Department of Pediatrics, Neurology Division, Adana Teaching and Medical Research Center, Adana, Turkey.
Pediatr Neurol. 2013 Oct;49(4):266-73. doi: 10.1016/j.pediatrneurol.2013.03.021. Epub 2013 Jul 10.
Acute disseminated encephalomyelitis is an immune-mediated disease that produces multiple inflammatory lesions in the brain and spinal cord.

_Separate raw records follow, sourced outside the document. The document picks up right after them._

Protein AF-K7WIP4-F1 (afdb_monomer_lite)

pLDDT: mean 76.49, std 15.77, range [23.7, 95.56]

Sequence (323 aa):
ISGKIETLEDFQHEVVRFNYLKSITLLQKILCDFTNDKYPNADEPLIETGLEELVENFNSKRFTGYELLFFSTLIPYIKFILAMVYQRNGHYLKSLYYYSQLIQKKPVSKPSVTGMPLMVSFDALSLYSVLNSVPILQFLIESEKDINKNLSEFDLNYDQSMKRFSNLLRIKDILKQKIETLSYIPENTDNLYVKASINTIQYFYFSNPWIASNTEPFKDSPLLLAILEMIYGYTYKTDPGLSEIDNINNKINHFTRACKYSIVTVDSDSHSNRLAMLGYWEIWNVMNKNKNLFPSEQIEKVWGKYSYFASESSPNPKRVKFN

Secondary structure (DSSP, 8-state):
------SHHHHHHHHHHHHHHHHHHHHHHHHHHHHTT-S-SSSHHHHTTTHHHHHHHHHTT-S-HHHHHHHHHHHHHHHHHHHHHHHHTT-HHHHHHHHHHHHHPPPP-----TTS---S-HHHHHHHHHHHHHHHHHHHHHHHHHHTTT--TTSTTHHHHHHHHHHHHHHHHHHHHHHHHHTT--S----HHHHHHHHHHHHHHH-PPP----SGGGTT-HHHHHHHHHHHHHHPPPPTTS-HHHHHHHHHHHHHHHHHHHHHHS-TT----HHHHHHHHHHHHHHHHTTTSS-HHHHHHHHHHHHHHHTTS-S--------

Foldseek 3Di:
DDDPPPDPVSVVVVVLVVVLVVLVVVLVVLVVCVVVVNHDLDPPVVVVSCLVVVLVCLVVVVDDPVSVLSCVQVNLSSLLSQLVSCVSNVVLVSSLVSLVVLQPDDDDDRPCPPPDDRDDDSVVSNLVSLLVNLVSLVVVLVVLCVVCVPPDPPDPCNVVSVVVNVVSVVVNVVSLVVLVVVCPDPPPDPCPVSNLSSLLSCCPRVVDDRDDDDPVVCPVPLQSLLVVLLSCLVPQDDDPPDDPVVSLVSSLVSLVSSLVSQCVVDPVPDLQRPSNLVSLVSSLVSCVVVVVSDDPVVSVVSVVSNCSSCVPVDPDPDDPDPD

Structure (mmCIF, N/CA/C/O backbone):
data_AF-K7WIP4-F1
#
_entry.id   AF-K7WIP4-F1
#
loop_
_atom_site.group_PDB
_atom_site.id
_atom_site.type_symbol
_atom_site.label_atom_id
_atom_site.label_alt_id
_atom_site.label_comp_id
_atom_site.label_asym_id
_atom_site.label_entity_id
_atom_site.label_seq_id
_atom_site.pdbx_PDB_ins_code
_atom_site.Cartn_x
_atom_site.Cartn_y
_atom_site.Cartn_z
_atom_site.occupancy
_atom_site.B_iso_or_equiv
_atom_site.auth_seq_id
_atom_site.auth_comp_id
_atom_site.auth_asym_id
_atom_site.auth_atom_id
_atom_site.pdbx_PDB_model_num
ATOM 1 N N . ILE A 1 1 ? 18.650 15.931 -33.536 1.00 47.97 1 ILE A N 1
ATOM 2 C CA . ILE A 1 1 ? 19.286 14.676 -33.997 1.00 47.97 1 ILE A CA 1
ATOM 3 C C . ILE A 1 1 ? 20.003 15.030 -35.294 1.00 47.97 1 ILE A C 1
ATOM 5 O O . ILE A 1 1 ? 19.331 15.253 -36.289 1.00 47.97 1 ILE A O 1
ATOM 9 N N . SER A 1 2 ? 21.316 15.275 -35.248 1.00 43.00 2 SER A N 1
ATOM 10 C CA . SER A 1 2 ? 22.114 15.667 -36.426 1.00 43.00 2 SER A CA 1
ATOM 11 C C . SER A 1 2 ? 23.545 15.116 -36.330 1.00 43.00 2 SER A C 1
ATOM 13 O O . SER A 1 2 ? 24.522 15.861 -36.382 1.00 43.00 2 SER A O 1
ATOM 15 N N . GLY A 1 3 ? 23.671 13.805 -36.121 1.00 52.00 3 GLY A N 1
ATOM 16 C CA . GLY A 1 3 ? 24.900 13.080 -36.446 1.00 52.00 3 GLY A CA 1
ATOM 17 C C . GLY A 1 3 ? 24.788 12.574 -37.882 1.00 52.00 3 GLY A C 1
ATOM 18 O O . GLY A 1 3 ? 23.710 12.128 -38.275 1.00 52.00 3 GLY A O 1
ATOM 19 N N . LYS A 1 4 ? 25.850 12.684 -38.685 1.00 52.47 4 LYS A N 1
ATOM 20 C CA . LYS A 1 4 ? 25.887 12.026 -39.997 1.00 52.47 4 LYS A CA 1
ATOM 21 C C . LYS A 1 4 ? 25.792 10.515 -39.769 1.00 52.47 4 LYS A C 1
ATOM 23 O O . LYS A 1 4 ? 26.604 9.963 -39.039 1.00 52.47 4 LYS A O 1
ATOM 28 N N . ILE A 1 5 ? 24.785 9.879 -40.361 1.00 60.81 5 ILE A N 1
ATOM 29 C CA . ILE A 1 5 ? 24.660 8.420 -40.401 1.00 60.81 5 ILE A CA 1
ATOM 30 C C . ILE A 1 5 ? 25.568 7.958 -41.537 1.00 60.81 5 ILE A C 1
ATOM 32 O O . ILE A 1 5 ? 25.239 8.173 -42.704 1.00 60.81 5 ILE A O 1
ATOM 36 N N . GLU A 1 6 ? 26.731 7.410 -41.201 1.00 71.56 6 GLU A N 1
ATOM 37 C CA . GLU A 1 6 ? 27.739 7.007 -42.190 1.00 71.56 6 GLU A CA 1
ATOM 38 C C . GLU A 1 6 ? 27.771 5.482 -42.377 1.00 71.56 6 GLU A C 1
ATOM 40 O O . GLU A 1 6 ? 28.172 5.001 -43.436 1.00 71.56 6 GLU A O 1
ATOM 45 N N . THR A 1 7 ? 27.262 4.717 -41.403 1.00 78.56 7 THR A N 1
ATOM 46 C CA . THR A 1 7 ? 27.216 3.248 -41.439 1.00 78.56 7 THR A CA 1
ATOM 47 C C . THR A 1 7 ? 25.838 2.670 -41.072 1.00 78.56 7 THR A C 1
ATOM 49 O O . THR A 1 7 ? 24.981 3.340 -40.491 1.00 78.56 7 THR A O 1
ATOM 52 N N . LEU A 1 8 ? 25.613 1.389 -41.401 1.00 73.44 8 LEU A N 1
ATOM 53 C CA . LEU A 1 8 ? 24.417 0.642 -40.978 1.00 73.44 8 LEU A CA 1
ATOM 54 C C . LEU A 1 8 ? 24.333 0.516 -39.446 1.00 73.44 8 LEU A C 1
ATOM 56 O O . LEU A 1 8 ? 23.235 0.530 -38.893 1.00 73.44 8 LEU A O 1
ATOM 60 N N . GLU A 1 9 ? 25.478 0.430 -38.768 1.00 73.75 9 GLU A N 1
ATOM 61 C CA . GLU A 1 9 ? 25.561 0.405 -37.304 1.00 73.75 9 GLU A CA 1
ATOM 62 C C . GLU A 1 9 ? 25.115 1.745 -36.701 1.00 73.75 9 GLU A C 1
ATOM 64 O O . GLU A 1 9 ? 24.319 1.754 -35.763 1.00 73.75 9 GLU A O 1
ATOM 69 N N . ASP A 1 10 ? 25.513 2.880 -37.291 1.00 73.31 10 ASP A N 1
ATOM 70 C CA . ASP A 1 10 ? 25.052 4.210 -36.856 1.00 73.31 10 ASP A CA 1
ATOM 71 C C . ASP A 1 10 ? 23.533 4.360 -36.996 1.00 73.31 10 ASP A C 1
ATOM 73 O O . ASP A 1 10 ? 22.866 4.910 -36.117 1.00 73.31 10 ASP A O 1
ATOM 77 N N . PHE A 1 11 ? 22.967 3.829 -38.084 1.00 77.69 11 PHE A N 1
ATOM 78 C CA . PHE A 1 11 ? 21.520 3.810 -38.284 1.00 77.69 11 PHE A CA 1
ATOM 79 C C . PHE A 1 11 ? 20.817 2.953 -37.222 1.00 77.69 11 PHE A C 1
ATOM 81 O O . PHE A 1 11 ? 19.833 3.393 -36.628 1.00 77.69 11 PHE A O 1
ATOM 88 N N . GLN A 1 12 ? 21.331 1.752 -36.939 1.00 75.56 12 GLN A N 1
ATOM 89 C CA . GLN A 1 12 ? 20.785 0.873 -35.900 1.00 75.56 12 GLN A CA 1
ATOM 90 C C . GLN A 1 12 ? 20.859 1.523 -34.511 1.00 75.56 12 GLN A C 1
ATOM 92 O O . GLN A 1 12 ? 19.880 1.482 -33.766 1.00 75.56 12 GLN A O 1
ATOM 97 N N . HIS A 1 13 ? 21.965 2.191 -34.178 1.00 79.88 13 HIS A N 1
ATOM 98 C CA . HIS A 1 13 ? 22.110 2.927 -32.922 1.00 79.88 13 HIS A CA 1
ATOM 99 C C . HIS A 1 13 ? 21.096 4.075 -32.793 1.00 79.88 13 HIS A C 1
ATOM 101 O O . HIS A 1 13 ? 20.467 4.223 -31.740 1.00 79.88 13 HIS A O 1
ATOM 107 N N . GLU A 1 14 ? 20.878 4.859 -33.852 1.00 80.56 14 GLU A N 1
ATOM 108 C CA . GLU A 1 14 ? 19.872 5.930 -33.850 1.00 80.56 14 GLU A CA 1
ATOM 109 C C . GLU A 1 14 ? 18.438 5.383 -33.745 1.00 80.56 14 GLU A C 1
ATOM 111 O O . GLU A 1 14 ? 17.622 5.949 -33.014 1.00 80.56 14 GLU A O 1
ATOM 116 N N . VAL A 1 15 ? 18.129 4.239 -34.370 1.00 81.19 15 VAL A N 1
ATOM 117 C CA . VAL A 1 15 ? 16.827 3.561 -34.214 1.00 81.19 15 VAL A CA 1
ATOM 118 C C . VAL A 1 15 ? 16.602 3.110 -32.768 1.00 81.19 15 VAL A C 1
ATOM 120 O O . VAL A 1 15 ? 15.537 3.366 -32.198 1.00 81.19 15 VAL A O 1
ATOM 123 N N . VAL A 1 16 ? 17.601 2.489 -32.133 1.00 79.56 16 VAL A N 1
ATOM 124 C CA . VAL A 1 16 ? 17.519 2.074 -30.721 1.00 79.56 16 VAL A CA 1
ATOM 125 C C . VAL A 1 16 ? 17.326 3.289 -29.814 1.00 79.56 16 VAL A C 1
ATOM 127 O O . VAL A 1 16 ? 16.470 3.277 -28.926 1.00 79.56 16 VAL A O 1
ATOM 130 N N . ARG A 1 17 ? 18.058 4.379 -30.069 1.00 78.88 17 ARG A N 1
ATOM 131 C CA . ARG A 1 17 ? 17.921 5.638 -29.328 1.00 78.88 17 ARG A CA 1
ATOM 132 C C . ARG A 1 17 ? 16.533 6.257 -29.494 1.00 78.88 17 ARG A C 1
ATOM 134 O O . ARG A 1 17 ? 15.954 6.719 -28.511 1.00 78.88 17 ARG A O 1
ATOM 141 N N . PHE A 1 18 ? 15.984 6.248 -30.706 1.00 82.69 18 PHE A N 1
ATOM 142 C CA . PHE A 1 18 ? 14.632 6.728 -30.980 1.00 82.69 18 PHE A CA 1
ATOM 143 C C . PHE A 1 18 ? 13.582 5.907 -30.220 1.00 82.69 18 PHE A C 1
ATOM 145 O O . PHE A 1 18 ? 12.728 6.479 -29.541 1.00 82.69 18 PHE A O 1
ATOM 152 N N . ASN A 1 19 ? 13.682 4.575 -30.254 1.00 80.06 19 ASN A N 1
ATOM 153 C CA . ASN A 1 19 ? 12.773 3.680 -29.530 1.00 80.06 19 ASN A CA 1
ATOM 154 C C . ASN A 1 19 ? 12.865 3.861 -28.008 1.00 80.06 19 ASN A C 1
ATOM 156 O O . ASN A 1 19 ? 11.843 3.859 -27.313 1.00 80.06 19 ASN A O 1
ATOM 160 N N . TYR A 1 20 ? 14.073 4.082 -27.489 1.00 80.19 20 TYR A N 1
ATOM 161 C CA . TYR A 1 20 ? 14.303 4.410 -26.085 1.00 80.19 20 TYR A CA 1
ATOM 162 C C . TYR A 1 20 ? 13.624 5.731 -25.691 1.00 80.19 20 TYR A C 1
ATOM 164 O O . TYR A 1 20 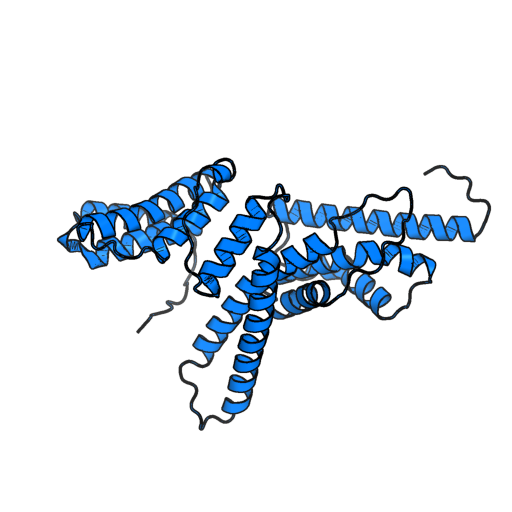? 12.867 5.770 -24.721 1.00 80.19 20 TYR A O 1
ATOM 172 N N . LEU A 1 21 ? 13.826 6.803 -26.467 1.00 81.19 21 LEU A N 1
ATOM 173 C CA . LEU A 1 21 ? 13.199 8.105 -26.208 1.00 81.19 21 LEU A CA 1
ATOM 174 C C . LEU A 1 21 ? 11.674 8.033 -26.297 1.00 81.19 21 LEU A C 1
ATOM 176 O O . LEU A 1 21 ? 10.995 8.542 -25.410 1.00 81.19 21 LEU A O 1
ATOM 180 N N . LYS A 1 22 ? 11.137 7.340 -27.308 1.00 83.38 22 LYS A N 1
ATOM 181 C CA . LYS A 1 22 ? 9.697 7.091 -27.450 1.00 83.38 22 LYS A CA 1
ATOM 182 C C . LYS A 1 22 ? 9.127 6.409 -26.205 1.00 83.38 22 LYS A C 1
ATOM 184 O O . LYS A 1 22 ? 8.092 6.829 -25.691 1.00 83.38 22 LYS A O 1
ATOM 189 N N . SER A 1 23 ? 9.828 5.396 -25.699 1.00 81.50 23 SER A N 1
ATOM 190 C CA . SER A 1 23 ? 9.435 4.670 -24.490 1.00 81.50 23 SER A CA 1
ATOM 191 C C . SER A 1 23 ? 9.472 5.569 -23.251 1.00 81.50 23 SER A C 1
ATOM 193 O O . SER A 1 23 ? 8.529 5.561 -22.466 1.00 81.50 23 SER A O 1
ATOM 195 N N . ILE A 1 24 ? 10.498 6.413 -23.095 1.00 81.69 24 ILE A N 1
ATOM 196 C CA . ILE A 1 24 ? 10.550 7.405 -22.008 1.00 81.69 24 ILE A CA 1
ATOM 197 C C . ILE A 1 24 ? 9.385 8.389 -22.094 1.00 81.69 24 ILE A C 1
ATOM 199 O O . ILE A 1 24 ? 8.728 8.630 -21.084 1.00 81.69 24 ILE A O 1
ATOM 203 N N . THR A 1 25 ? 9.115 8.957 -23.270 1.00 82.12 25 THR A N 1
ATOM 204 C CA . THR A 1 25 ? 8.013 9.909 -23.458 1.00 82.12 25 THR A CA 1
ATOM 205 C C . THR A 1 25 ? 6.676 9.280 -23.085 1.00 82.12 25 THR A C 1
ATOM 207 O O . THR A 1 25 ? 5.868 9.914 -22.409 1.00 82.12 25 THR A O 1
ATOM 210 N N . LEU A 1 26 ? 6.464 8.018 -23.464 1.00 83.06 26 LEU A N 1
ATOM 211 C CA . LEU A 1 26 ? 5.267 7.274 -23.095 1.00 83.06 26 LEU A CA 1
ATOM 212 C C . LEU A 1 26 ? 5.158 7.078 -21.578 1.00 83.06 26 LEU A C 1
ATOM 214 O O . LEU A 1 26 ? 4.109 7.353 -21.005 1.00 83.06 26 LEU A O 1
ATOM 218 N N . LEU A 1 27 ? 6.242 6.671 -20.915 1.00 82.19 27 LEU A N 1
ATOM 219 C CA . LEU A 1 27 ? 6.256 6.470 -19.462 1.00 82.19 27 LEU A CA 1
ATOM 220 C C . LEU A 1 27 ? 6.020 7.777 -18.695 1.00 82.19 27 LEU A C 1
ATOM 222 O O . LEU A 1 27 ? 5.290 7.781 -17.708 1.00 82.19 27 LEU A O 1
ATOM 226 N N . GLN A 1 28 ? 6.586 8.891 -19.168 1.00 80.69 28 GLN A N 1
ATOM 227 C CA . GLN A 1 28 ? 6.344 10.213 -18.585 1.00 80.69 28 GLN A CA 1
ATOM 228 C C . GLN A 1 28 ? 4.894 10.654 -18.771 1.00 80.69 28 GLN A C 1
ATOM 230 O O . GLN A 1 28 ? 4.284 11.136 -17.823 1.00 80.69 28 GLN A O 1
ATOM 235 N N . LYS A 1 29 ? 4.309 10.429 -19.954 1.00 81.38 29 LYS A N 1
ATOM 236 C CA . LYS A 1 29 ? 2.887 10.699 -20.191 1.00 81.38 29 LYS A CA 1
ATOM 237 C C . LYS A 1 29 ? 2.007 9.901 -19.229 1.00 81.38 29 LYS A C 1
ATOM 239 O O . LYS A 1 29 ? 1.150 10.487 -18.580 1.00 81.38 29 LYS A O 1
ATOM 244 N N . ILE A 1 30 ? 2.271 8.599 -19.090 1.00 80.12 30 ILE A N 1
ATOM 245 C CA . ILE A 1 30 ? 1.550 7.735 -18.150 1.00 80.12 30 ILE A CA 1
ATOM 246 C C . ILE A 1 30 ? 1.650 8.312 -16.736 1.00 80.12 30 ILE A C 1
ATOM 248 O O . ILE A 1 30 ? 0.627 8.502 -16.091 1.00 80.12 30 ILE A O 1
ATOM 252 N N . LEU A 1 31 ? 2.849 8.657 -16.264 1.00 77.94 31 LEU A N 1
ATOM 253 C CA . LEU A 1 31 ? 3.011 9.259 -14.941 1.00 77.94 31 LEU A CA 1
ATOM 254 C C . LEU A 1 31 ? 2.262 10.578 -14.776 1.00 77.94 31 LEU A C 1
ATOM 256 O O . LEU A 1 31 ? 1.620 10.764 -13.746 1.00 77.94 31 LEU A O 1
ATOM 260 N N . CYS A 1 32 ? 2.300 11.464 -15.772 1.00 75.75 32 CYS A N 1
ATOM 261 C CA . CYS A 1 32 ? 1.517 12.696 -15.752 1.00 75.75 32 CYS A CA 1
ATOM 262 C C . CYS A 1 32 ? 0.014 12.403 -15.638 1.00 75.75 32 CYS A C 1
ATOM 264 O O . CYS A 1 32 ? -0.687 13.055 -14.863 1.00 75.75 32 CYS A O 1
ATOM 266 N N . ASP A 1 33 ? -0.482 11.407 -16.368 1.00 74.00 33 ASP A N 1
ATOM 267 C CA . ASP A 1 33 ? -1.882 10.989 -16.313 1.00 74.00 33 ASP A CA 1
ATOM 268 C C . ASP A 1 33 ? -2.231 10.373 -14.944 1.00 74.00 33 ASP A C 1
ATOM 270 O O . ASP A 1 33 ? -3.306 10.649 -14.410 1.00 74.00 33 ASP A O 1
ATOM 274 N N . PHE A 1 34 ? -1.310 9.625 -14.319 1.00 73.00 34 PHE A N 1
ATOM 275 C CA . PHE A 1 34 ? -1.442 9.146 -12.935 1.00 73.00 34 PHE A CA 1
ATOM 276 C C . PHE A 1 34 ? -1.525 10.293 -11.931 1.00 73.00 34 PHE A C 1
ATOM 278 O O . PHE A 1 34 ? -2.407 10.289 -11.076 1.00 73.00 34 PHE A O 1
ATOM 285 N N . THR A 1 35 ? -0.619 11.270 -12.022 1.00 68.69 35 THR A N 1
ATOM 286 C CA . THR A 1 35 ? -0.571 12.399 -11.081 1.00 68.69 35 THR A CA 1
ATOM 287 C C . THR A 1 35 ? -1.782 13.315 -11.198 1.00 68.69 35 THR A C 1
ATOM 289 O O . THR A 1 35 ? -2.180 13.917 -10.209 1.00 68.69 35 THR A O 1
ATOM 292 N N . ASN A 1 36 ? -2.379 13.400 -12.388 1.00 66.94 36 ASN A N 1
ATOM 293 C CA . ASN A 1 36 ? -3.560 14.222 -12.646 1.00 66.94 36 ASN A CA 1
ATOM 294 C C . ASN A 1 36 ? -4.879 13.459 -12.465 1.00 66.94 36 ASN A C 1
ATOM 296 O O . ASN A 1 36 ? -5.929 13.993 -12.807 1.00 66.94 36 ASN A O 1
ATOM 300 N N . ASP A 1 37 ? -4.826 12.207 -12.002 1.00 66.06 37 ASP A N 1
ATOM 301 C CA . ASP A 1 37 ? -5.981 11.315 -11.873 1.00 66.06 37 ASP A CA 1
ATOM 302 C C . ASP A 1 37 ? -6.761 11.075 -13.185 1.00 66.06 37 ASP A C 1
ATOM 304 O O . ASP A 1 37 ? -7.920 10.671 -13.182 1.00 66.06 37 ASP A O 1
ATOM 308 N N . LYS A 1 38 ? -6.107 11.288 -14.334 1.00 64.88 38 LYS A N 1
ATOM 309 C CA . LYS A 1 38 ? -6.682 11.155 -15.686 1.00 64.88 38 LYS A CA 1
ATOM 310 C C . LYS A 1 38 ? -6.465 9.778 -16.305 1.00 64.88 38 LYS A C 1
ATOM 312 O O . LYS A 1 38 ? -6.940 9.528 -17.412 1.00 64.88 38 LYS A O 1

This study retrospectively evaluated 15 children with acute disseminated encephalomyelitis in children and adolescents from a single institution in Adana, Turkey.
The patients presented in a seasonal distribution, with 73.3%: (11/15) presenting in winter or spring. The majority of patients (13/15, 86.7%) had a history of acute febrile illness 2 to 40 days before presentation, and five children had serologic evidence of specific triggers: mycoplasma (2 children), influenza-A (H1N1) (1 child), or Epstein-Barr virus. All children were treated with a standard protocol of 3 to 5 days of intravenous administration of methylprednisolone and intravenous immunoglobulin for patients who continued to deteriorate. Oseltamivir and clarithromycin were administered in patients with influenza-A (H1N1) and mycoplasma according to the serology. In 13 patients, all neurologic signs and symptoms resolved after treatment. Only one patient was left with severe neurologic sequelae and another child had recurrent attacks and was ultimately diagnosed with possible multiple sclerosis.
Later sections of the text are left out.